▶ Exercise details
Transcribe exactly, and only, the lines from the one containing "ATOM 104 C C" through the last line of the data.

Records excerpted from a collection:
◇ ◇ ◇ ◇
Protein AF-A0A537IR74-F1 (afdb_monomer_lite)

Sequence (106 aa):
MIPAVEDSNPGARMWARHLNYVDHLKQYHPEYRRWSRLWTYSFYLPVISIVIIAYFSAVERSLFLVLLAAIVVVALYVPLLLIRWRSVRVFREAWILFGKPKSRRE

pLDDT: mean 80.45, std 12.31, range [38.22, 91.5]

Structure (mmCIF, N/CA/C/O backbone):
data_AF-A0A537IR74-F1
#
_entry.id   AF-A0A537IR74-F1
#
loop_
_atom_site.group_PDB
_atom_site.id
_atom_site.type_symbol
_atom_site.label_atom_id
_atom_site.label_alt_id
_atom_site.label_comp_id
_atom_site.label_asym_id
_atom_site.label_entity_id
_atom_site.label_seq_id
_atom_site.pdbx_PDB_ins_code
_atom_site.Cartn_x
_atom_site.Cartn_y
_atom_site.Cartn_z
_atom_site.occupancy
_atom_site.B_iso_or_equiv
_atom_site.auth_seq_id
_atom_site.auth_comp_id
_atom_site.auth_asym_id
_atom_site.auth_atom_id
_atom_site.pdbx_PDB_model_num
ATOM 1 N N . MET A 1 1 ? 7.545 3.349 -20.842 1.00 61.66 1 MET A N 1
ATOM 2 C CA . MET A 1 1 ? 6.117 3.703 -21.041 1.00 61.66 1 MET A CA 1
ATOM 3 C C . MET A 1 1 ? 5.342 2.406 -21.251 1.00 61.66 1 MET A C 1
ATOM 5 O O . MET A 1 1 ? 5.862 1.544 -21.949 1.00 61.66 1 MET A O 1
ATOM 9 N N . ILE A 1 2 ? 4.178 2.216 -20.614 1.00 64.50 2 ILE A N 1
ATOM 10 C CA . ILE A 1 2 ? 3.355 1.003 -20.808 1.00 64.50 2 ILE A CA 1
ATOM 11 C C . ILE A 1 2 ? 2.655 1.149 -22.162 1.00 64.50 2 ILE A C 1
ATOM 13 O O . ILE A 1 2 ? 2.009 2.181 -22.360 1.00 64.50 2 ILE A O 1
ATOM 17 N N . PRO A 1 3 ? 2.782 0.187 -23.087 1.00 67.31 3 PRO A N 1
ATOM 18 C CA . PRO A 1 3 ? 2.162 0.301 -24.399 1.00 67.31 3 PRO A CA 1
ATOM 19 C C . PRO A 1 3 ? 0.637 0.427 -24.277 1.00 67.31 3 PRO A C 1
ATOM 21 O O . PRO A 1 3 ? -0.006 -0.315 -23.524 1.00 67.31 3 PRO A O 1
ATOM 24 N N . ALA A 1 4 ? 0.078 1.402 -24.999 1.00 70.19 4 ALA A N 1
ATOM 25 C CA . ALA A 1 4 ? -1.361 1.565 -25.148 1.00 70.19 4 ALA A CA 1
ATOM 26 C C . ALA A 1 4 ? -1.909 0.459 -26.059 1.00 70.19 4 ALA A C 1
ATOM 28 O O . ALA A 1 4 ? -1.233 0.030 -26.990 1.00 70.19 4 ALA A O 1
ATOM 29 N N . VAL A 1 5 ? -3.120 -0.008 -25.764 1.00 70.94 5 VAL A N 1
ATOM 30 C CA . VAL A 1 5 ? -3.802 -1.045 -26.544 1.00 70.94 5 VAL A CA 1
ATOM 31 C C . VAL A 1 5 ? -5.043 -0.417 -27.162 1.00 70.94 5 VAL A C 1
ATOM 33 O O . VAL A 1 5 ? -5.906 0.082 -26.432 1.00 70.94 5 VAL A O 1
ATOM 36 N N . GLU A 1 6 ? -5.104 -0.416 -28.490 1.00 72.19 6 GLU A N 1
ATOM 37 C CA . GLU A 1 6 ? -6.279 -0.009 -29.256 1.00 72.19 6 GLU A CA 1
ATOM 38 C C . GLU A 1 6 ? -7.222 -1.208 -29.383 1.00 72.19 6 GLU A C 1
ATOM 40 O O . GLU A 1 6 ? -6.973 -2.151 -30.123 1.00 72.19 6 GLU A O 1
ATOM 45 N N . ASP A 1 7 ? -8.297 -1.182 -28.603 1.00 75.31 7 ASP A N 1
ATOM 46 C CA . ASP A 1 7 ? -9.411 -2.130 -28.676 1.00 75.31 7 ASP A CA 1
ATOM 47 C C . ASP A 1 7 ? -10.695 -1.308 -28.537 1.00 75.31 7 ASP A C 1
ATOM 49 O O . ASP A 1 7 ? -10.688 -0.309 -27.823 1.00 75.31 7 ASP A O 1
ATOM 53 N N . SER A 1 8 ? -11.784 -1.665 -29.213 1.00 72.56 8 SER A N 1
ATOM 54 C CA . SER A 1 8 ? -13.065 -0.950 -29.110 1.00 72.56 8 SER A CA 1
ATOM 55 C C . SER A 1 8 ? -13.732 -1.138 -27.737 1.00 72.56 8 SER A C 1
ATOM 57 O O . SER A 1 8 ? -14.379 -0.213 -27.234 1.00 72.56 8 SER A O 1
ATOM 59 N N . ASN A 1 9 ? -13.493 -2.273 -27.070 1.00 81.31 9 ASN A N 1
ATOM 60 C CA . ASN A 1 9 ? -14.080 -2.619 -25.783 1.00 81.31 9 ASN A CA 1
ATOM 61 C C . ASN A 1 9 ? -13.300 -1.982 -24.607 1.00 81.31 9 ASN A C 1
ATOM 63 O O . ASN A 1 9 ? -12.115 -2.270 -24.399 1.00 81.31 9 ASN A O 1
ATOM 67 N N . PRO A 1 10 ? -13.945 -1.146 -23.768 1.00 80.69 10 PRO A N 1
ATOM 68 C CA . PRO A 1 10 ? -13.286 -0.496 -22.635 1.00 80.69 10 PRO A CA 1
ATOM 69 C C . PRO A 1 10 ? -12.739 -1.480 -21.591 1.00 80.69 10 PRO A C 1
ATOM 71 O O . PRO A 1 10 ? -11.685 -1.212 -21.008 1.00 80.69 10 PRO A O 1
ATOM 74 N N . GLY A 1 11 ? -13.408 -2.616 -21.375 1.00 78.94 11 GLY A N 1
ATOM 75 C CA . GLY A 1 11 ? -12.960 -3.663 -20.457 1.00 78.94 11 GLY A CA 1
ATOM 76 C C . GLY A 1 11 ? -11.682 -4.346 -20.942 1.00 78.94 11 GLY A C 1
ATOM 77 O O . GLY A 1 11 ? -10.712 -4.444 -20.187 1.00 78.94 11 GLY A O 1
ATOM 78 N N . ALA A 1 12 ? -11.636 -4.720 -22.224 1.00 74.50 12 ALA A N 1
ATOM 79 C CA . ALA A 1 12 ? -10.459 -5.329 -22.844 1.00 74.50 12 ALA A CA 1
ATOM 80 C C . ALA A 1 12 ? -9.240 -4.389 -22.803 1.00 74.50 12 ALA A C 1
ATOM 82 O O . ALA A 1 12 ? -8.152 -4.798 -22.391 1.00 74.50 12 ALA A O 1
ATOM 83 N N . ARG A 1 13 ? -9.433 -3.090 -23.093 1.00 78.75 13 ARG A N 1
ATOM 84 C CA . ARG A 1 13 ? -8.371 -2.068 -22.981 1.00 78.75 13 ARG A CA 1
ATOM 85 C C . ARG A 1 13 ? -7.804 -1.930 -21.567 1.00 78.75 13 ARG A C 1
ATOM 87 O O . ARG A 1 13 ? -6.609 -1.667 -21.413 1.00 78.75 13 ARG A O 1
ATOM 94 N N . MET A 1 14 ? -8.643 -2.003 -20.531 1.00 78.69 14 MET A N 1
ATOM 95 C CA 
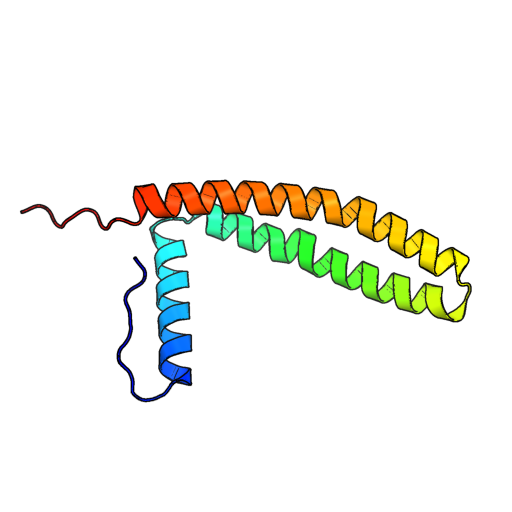. MET A 1 14 ? -8.178 -1.915 -19.139 1.00 78.69 14 MET A CA 1
ATOM 96 C C . MET A 1 14 ? -7.388 -3.157 -18.741 1.00 78.69 14 MET A C 1
ATOM 98 O O . MET A 1 14 ? -6.311 -3.038 -18.157 1.00 78.69 14 MET A O 1
ATOM 102 N N . TRP A 1 15 ? -7.896 -4.335 -19.100 1.00 73.06 15 TRP A N 1
ATOM 103 C CA . TRP A 1 15 ? -7.245 -5.605 -18.803 1.00 73.06 15 TRP A CA 1
ATOM 104 C C . TRP A 1 15 ? -5.887 -5.732 -19.500 1.00 73.06 15 TRP A C 1
ATOM 106 O O . TRP A 1 15 ? -4.883 -6.013 -18.847 1.00 73.06 15 TRP A O 1
ATOM 116 N N . ALA A 1 16 ? -5.811 -5.416 -20.793 1.00 75.81 16 ALA A N 1
ATOM 117 C CA . ALA A 1 16 ? -4.561 -5.473 -21.543 1.00 75.81 16 ALA A CA 1
ATOM 118 C C . ALA A 1 16 ? -3.522 -4.462 -21.021 1.00 75.81 16 ALA A C 1
ATOM 120 O O . ALA A 1 16 ? -2.345 -4.791 -20.869 1.00 75.81 16 ALA A O 1
ATOM 121 N N . ARG A 1 17 ? -3.949 -3.247 -20.636 1.00 81.31 17 ARG A N 1
ATOM 122 C CA . ARG A 1 17 ? -3.064 -2.285 -19.953 1.00 81.31 17 ARG A CA 1
ATOM 123 C C . ARG A 1 17 ? -2.561 -2.803 -18.609 1.00 81.31 17 ARG A C 1
ATOM 125 O O . ARG A 1 17 ? -1.401 -2.568 -18.274 1.00 81.31 17 ARG A O 1
ATOM 132 N N . HIS A 1 18 ? -3.402 -3.502 -17.850 1.00 82.69 18 HIS A N 1
ATOM 133 C CA . HIS A 1 18 ? -2.992 -4.120 -16.594 1.00 82.69 18 HIS A CA 1
ATOM 134 C C . HIS A 1 18 ? -1.940 -5.212 -16.819 1.00 82.69 18 HIS A C 1
ATOM 136 O O . HIS A 1 18 ? -0.925 -5.222 -16.127 1.00 82.69 18 HIS A O 1
ATOM 142 N N . LEU A 1 19 ? -2.130 -6.086 -17.809 1.00 82.12 19 LEU A N 1
ATOM 143 C CA . LEU A 1 19 ? -1.139 -7.106 -18.156 1.00 82.12 19 LEU A CA 1
ATOM 144 C C . LEU A 1 19 ? 0.193 -6.485 -18.577 1.00 82.12 19 LEU A C 1
ATOM 146 O O . LEU A 1 19 ? 1.222 -6.806 -17.987 1.00 82.12 19 LEU A O 1
ATOM 150 N N . ASN A 1 20 ? 0.165 -5.508 -19.487 1.00 84.06 20 ASN A N 1
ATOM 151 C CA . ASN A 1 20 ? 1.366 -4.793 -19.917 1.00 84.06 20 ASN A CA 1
◇ ◇ ◇ ◇
▶ Answer to the problem
ATOM 104 C C . TRP A 1 15 ? -5.887 -5.732 -19.500 1.00 73.06 15 TRP A C 1
ATOM 106 O O . TRP A 1 15 ? -4.883 -6.013 -18.847 1.00 73.06 15 TRP A O 1
ATOM 116 N N . ALA A 1 16 ? -5.811 -5.416 -20.793 1.00 75.81 16 ALA A N 1
ATOM 117 C CA . ALA A 1 16 ? -4.561 -5.473 -21.543 1.00 75.81 16 ALA A CA 1
ATOM 118 C C . ALA A 1 16 ? -3.522 -4.462 -21.021 1.00 75.81 16 ALA A C 1
ATOM 120 O O . ALA A 1 16 ? -2.345 -4.791 -20.869 1.00 75.81 16 ALA A O 1
ATOM 121 N N . ARG A 1 17 ? -3.949 -3.247 -20.636 1.00 81.31 17 ARG A N 1
ATOM 122 C CA . ARG A 1 17 ? -3.064 -2.285 -19.953 1.00 81.31 17 ARG A CA 1
ATOM 123 C C . ARG A 1 17 ? -2.561 -2.803 -18.609 1.00 81.31 17 ARG A C 1
ATOM 125 O O . ARG A 1 17 ? -1.401 -2.568 -18.274 1.00 81.31 17 ARG A O 1
ATOM 132 N N . HIS A 1 18 ? -3.402 -3.502 -17.850 1.00 82.69 18 HIS A N 1
ATOM 133 C CA . HIS A 1 18 ? -2.992 -4.120 -16.594 1.00 82.69 18 HIS A CA 1
ATOM 134 C C . HIS A 1 18 ? -1.940 -5.212 -16.819 1.00 82.69 18 HIS A C 1
ATOM 136 O O . HIS A 1 18 ? -0.925 -5.222 -16.127 1.00 82.69 18 HIS A O 1
ATOM 142 N N . LEU A 1 19 ? -2.130 -6.086 -17.809 1.00 82.12 19 LEU A N 1
ATOM 143 C CA . LEU A 1 19 ? -1.139 -7.106 -18.156 1.00 82.12 19 LEU A CA 1
ATOM 144 C C . LEU A 1 19 ? 0.193 -6.485 -18.577 1.00 82.12 19 LEU A C 1
ATOM 146 O O . LEU A 1 19 ? 1.222 -6.806 -17.987 1.00 82.12 19 LEU A O 1
ATOM 150 N N . ASN A 1 20 ? 0.165 -5.508 -19.487 1.00 84.06 20 ASN A N 1
ATOM 151 C CA . ASN A 1 20 ? 1.366 -4.793 -19.917 1.00 84.06 20 ASN A CA 1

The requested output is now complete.